Among the lines below, copy exactly those from the one with "ATOM 165 O O" through the one with "ATOM 180 C C", counting both ends.
=-=-=-=-=
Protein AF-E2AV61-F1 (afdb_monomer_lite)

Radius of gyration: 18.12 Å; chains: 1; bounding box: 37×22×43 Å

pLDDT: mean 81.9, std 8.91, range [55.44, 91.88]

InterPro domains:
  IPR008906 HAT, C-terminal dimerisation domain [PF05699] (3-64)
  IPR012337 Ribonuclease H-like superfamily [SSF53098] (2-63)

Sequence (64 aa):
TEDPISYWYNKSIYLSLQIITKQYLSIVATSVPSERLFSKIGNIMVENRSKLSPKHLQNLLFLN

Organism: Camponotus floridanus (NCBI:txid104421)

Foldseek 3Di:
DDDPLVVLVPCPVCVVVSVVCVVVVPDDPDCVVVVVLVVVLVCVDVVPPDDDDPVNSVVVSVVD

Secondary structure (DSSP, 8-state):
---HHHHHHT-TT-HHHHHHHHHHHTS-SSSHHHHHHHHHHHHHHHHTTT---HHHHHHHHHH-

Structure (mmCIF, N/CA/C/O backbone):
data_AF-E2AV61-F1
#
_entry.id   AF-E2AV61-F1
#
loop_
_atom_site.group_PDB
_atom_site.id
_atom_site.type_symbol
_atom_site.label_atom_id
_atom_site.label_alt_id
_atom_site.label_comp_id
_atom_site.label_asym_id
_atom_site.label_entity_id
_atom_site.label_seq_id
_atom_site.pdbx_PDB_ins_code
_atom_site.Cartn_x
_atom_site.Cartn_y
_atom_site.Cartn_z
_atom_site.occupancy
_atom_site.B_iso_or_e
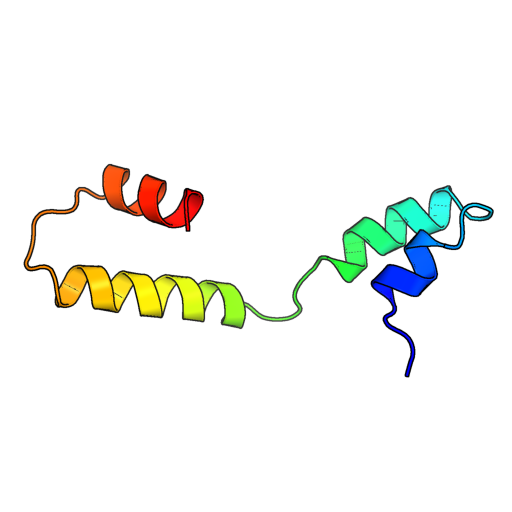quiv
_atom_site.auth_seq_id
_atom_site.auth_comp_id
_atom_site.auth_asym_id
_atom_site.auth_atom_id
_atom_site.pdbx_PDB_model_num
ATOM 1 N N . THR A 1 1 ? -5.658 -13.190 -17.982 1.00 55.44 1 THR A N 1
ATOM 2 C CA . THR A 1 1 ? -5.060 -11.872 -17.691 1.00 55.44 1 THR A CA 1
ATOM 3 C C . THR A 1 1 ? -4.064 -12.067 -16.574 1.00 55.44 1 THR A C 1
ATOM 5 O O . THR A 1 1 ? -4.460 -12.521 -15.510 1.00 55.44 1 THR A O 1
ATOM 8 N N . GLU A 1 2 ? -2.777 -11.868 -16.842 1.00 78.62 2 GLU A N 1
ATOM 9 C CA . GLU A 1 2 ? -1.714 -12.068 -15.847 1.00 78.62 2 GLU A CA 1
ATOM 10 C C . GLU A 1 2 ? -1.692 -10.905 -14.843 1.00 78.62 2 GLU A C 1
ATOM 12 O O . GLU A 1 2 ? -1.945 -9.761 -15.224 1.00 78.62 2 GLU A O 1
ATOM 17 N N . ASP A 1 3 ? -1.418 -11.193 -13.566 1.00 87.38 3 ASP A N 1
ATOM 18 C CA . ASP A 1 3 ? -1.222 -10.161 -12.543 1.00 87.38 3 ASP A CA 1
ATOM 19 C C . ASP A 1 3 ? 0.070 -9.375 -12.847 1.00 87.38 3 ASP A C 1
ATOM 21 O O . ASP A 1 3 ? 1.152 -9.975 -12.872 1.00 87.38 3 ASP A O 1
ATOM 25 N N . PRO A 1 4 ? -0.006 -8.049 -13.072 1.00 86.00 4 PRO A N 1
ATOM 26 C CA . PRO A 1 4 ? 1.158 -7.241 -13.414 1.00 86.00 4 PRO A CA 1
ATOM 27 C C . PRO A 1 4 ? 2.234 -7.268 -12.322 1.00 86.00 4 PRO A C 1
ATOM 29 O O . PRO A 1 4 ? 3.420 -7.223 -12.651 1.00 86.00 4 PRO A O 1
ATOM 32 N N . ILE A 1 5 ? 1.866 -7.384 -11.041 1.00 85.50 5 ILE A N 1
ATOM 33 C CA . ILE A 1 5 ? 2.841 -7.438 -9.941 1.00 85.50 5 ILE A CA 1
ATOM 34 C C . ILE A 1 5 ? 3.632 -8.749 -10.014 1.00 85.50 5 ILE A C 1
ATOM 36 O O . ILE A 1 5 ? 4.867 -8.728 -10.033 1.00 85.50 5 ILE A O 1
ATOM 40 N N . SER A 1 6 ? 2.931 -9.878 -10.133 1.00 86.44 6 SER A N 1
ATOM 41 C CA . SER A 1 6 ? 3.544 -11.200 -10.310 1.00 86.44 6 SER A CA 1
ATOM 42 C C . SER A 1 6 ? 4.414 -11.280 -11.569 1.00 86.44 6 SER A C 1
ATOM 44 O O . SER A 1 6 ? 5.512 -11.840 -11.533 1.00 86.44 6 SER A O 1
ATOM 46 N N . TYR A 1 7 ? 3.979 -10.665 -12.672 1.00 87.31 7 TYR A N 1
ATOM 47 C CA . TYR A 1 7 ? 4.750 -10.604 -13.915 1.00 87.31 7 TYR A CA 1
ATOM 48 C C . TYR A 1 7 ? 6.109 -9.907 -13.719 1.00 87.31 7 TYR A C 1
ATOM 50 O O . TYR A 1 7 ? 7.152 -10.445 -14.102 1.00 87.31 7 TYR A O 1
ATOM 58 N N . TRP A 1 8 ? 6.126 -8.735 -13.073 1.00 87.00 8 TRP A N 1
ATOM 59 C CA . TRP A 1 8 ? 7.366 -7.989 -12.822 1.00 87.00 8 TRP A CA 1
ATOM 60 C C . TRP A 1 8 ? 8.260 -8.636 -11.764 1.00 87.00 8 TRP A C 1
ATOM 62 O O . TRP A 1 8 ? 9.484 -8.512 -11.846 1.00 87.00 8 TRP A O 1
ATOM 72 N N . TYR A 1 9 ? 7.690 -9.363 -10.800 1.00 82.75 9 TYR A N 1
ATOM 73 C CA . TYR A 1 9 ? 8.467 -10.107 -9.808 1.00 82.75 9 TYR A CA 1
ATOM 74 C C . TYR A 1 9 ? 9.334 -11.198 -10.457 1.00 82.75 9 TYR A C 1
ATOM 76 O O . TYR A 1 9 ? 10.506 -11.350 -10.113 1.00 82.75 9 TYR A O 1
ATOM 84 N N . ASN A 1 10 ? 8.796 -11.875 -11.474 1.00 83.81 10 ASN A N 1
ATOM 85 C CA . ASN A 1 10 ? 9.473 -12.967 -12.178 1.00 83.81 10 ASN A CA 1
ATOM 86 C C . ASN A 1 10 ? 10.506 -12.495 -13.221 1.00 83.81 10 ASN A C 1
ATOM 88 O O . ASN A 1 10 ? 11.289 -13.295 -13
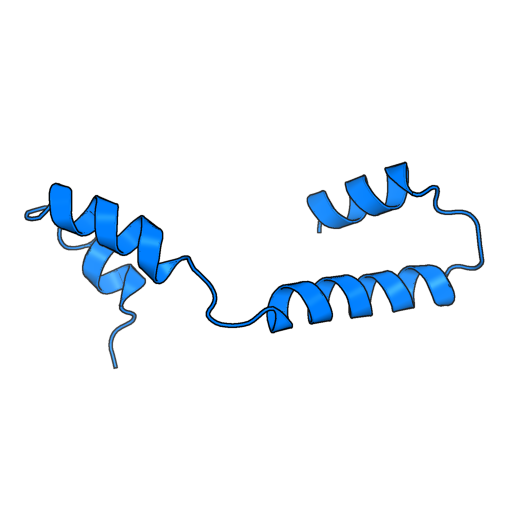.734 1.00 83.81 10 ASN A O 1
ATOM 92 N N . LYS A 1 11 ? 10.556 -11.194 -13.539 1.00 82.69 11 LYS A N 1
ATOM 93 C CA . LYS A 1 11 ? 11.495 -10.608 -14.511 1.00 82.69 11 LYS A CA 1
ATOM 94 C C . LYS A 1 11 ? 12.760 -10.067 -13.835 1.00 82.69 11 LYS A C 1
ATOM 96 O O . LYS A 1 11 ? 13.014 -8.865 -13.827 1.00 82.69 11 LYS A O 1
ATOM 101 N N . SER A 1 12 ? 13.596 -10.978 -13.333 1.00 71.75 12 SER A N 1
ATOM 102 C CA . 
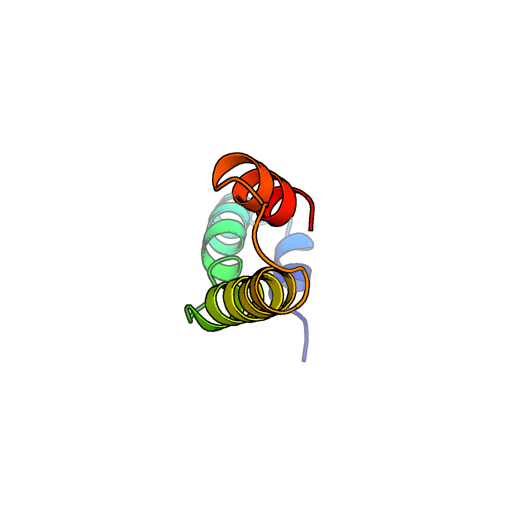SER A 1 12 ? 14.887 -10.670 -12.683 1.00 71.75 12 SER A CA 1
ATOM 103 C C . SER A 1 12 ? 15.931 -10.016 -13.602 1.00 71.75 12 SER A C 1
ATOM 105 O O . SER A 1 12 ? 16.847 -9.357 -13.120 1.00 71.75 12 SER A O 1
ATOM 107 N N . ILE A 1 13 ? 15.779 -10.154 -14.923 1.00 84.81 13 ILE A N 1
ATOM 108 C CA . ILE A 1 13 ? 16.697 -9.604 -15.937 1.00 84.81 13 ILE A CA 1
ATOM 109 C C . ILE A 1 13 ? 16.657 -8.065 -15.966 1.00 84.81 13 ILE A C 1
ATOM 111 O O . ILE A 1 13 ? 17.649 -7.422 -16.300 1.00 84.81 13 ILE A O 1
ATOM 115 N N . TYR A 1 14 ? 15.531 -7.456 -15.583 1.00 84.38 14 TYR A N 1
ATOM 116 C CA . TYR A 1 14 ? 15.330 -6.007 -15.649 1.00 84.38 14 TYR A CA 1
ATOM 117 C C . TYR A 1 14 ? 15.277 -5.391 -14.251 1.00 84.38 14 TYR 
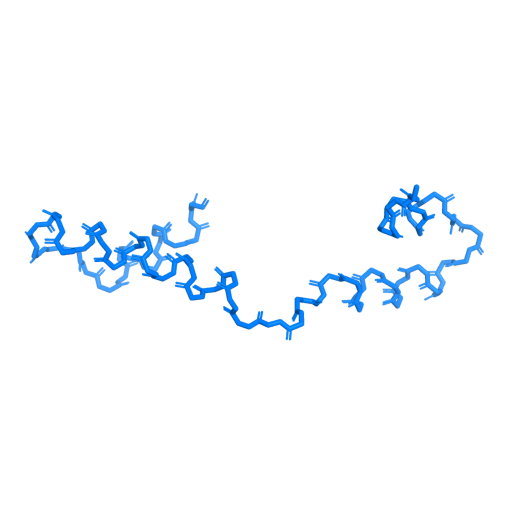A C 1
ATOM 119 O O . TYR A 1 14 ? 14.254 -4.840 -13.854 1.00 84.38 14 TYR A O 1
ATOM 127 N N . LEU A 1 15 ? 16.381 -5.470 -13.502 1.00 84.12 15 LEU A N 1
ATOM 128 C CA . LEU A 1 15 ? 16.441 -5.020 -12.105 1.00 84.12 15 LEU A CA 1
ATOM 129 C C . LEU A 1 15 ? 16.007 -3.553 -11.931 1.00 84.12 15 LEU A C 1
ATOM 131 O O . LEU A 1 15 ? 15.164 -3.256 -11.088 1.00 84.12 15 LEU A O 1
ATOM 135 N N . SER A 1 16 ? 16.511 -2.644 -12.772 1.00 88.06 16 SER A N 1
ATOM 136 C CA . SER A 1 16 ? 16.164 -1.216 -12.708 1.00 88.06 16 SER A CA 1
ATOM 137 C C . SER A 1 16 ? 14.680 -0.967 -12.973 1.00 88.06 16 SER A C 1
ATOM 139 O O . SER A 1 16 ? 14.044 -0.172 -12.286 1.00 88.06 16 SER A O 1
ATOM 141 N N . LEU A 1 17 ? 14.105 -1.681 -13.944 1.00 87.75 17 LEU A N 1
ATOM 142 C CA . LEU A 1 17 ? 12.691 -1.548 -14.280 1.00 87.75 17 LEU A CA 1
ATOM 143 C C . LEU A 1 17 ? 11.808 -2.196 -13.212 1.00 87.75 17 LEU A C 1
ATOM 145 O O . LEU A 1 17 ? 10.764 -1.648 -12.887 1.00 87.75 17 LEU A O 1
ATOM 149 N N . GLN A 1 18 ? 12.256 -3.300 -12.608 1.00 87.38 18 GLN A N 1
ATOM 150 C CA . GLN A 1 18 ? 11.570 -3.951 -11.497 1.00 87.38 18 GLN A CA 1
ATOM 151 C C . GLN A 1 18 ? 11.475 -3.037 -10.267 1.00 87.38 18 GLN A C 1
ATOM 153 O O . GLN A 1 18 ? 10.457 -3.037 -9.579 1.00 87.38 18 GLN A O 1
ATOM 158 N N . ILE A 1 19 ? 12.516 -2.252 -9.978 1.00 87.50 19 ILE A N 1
=-=-=-=-=
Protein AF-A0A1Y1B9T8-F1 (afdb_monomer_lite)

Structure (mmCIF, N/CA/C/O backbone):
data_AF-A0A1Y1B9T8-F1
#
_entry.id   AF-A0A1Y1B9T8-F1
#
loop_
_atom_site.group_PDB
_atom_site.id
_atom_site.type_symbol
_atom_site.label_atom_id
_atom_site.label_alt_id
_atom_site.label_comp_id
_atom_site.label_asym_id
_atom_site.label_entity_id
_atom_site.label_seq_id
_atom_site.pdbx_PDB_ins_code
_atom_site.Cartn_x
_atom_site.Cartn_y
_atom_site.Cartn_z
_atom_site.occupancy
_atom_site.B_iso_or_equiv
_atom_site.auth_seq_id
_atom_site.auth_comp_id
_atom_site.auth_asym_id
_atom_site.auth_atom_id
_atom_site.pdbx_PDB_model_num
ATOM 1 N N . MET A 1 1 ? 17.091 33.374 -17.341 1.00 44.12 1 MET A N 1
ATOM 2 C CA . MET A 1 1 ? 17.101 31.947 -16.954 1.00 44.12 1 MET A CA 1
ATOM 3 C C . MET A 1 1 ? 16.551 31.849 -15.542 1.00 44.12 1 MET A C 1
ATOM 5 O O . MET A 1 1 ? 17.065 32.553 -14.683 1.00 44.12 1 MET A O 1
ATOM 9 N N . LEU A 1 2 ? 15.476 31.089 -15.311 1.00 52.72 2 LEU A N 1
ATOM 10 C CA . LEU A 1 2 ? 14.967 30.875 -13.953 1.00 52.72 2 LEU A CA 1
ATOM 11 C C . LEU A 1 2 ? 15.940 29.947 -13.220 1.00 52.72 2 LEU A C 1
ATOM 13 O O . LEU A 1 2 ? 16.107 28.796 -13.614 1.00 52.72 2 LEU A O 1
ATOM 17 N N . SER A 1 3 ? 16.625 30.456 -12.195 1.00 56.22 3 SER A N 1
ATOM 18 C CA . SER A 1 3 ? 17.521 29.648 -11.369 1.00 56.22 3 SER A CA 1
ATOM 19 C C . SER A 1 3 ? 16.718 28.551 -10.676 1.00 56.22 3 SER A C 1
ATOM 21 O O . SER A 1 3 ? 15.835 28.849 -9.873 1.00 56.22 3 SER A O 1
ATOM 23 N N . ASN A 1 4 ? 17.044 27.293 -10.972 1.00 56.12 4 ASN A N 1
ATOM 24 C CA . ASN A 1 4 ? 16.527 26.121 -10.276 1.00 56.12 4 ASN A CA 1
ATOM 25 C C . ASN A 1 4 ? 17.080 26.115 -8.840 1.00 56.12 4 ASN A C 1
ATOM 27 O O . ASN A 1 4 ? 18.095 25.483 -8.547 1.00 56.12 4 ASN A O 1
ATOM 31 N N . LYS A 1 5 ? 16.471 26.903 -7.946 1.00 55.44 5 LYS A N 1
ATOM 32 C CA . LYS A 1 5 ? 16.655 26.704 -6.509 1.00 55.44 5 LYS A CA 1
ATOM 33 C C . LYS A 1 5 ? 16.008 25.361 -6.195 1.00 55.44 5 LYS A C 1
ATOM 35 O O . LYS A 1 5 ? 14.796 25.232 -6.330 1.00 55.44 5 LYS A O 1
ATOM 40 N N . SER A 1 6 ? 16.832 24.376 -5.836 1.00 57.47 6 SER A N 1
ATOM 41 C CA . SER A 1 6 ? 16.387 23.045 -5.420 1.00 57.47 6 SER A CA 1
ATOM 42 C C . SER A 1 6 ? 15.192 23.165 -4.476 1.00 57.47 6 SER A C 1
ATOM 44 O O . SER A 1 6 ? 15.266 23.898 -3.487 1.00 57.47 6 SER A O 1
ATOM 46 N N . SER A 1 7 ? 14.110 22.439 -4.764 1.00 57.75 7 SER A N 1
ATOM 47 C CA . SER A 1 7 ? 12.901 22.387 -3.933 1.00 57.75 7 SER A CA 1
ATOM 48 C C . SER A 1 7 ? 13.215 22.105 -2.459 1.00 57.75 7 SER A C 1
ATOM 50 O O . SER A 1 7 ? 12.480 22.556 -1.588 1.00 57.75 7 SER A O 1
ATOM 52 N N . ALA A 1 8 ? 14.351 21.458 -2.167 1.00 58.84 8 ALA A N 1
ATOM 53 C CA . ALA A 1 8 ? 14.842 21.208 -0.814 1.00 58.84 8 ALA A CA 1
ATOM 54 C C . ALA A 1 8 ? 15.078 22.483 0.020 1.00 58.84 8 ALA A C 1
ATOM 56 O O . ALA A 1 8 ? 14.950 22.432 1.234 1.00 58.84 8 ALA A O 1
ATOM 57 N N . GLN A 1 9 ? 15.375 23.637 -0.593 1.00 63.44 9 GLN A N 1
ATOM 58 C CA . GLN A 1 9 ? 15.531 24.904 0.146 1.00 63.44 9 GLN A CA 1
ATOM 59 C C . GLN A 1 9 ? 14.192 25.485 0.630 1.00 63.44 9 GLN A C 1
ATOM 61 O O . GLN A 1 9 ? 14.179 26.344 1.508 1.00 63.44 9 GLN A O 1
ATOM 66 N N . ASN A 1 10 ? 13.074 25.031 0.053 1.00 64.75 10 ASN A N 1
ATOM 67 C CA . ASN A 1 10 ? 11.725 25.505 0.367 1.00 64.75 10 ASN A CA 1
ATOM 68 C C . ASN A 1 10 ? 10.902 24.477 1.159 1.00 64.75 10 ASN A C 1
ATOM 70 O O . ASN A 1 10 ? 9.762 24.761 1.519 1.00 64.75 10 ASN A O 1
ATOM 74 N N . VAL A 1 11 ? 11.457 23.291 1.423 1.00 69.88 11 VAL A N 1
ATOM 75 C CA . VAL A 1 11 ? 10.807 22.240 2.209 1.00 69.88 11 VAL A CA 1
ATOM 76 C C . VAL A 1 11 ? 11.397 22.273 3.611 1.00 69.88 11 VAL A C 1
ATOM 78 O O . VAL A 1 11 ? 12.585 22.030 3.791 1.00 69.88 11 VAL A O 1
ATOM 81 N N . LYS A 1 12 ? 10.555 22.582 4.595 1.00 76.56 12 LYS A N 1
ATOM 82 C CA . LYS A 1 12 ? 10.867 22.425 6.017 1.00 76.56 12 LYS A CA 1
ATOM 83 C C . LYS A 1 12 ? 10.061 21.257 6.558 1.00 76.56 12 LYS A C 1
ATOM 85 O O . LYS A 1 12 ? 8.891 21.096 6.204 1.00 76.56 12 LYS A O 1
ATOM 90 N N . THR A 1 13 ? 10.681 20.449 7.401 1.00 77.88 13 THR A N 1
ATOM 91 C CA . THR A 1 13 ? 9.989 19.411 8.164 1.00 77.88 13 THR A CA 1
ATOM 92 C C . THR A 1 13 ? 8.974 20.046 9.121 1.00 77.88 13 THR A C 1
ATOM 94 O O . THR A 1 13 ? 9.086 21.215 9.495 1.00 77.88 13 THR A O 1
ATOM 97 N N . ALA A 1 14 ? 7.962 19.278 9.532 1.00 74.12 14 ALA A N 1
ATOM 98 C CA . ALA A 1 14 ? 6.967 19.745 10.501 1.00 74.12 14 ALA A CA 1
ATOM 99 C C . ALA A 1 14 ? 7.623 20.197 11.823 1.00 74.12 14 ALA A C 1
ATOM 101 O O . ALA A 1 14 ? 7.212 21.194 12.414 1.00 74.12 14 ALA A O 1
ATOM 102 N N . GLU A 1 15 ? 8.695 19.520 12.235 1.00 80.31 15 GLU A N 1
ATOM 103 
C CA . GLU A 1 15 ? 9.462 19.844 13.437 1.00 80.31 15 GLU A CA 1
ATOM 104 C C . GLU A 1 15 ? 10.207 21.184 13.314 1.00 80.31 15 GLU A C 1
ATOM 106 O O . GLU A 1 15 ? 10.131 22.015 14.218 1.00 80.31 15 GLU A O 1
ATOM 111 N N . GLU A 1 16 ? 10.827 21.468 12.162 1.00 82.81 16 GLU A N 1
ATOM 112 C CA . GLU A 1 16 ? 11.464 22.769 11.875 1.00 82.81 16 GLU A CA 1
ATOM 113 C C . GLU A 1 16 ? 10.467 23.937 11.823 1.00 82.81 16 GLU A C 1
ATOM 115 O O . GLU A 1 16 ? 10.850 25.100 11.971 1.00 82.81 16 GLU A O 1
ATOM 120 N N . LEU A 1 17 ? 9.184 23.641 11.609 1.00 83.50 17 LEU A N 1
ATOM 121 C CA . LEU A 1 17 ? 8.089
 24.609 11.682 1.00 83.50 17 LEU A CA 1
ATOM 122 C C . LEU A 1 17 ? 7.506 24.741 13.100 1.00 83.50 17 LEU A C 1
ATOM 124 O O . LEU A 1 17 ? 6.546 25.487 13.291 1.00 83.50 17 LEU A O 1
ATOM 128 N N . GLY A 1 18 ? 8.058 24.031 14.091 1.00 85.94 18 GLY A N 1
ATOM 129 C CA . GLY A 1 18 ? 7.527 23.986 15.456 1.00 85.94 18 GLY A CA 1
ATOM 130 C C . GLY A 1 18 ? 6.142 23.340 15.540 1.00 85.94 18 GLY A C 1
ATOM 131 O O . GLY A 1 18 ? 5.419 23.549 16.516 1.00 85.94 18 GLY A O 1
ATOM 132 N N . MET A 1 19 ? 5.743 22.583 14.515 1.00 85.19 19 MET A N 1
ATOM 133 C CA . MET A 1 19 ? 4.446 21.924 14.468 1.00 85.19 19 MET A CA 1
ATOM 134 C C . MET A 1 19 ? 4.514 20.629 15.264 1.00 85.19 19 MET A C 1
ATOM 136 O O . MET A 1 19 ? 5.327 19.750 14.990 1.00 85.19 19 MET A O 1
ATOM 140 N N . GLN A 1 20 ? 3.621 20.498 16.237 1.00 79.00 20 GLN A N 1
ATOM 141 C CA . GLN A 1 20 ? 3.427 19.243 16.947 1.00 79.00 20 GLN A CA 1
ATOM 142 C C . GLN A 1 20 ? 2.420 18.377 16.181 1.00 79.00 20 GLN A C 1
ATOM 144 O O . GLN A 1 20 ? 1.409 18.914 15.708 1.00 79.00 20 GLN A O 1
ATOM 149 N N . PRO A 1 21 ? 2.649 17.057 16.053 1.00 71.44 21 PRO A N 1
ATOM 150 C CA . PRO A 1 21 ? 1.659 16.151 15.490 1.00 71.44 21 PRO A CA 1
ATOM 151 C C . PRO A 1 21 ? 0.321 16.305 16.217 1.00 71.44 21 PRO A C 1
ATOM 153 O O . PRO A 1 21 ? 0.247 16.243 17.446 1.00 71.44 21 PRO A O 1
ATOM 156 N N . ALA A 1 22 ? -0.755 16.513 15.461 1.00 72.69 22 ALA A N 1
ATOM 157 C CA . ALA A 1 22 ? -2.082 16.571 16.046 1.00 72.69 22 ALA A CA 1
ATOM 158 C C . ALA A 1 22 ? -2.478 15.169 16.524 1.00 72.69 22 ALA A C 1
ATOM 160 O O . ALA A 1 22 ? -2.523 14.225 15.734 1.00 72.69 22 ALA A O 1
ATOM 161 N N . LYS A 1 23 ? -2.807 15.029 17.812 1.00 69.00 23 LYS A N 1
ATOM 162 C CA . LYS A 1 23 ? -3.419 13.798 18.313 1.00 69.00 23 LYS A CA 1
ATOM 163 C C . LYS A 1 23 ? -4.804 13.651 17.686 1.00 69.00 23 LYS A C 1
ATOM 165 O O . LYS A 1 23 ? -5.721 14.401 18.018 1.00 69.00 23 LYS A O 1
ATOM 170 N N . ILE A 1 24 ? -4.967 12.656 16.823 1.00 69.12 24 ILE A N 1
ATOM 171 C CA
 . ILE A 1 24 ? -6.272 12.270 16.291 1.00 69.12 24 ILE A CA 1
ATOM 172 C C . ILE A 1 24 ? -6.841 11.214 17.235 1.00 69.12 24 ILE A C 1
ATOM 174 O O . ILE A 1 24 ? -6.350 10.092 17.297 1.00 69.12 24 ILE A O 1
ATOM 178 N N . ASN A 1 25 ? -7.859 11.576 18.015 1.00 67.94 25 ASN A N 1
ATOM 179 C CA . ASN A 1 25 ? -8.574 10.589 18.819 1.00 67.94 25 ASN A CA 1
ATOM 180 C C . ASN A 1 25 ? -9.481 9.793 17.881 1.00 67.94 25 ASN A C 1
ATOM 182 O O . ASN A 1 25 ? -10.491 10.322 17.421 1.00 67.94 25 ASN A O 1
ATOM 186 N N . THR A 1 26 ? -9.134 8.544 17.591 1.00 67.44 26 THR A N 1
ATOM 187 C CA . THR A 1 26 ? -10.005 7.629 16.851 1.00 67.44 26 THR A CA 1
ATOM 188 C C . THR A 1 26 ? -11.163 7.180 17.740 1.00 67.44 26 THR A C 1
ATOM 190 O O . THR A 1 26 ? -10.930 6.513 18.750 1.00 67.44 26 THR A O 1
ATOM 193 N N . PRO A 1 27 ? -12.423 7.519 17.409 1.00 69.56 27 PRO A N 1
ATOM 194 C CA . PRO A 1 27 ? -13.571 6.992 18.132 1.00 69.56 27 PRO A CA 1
=-=-=-=-=
RESPONSE
ATOM 165 O O . LYS A 1 23 ? -5.721 14.401 18.018 1.00 69.00 23 LYS A O 1
ATOM 170 N N . ILE A 1 24 ? -4.967 12.656 16.823 1.00 69.12 24 ILE A N 1
ATOM 171 C CA
 . ILE A 1 24 ? -6.272 12.270 16.291 1.00 69.12 24 ILE A CA 1
ATOM 172 C C . ILE A 1 24 ? -6.841 11.214 17.235 1.00 69.12 24 ILE A C 1
ATOM 174 O O . ILE A 1 24 ? -6.350 10.092 17.297 1.00 69.12 24 ILE A O 1
ATOM 178 N N . ASN A 1 25 ? -7.859 11.576 18.015 1.00 67.94 25 ASN A N 1
ATOM 179 C CA . ASN A 1 25 ? -8.574 10.589 18.819 1.00 67.94 25 ASN A CA 1
ATOM 180 C C . ASN A 1 25 ? -9.481 9.793 17.881 1.00 67.94 25 ASN A C 1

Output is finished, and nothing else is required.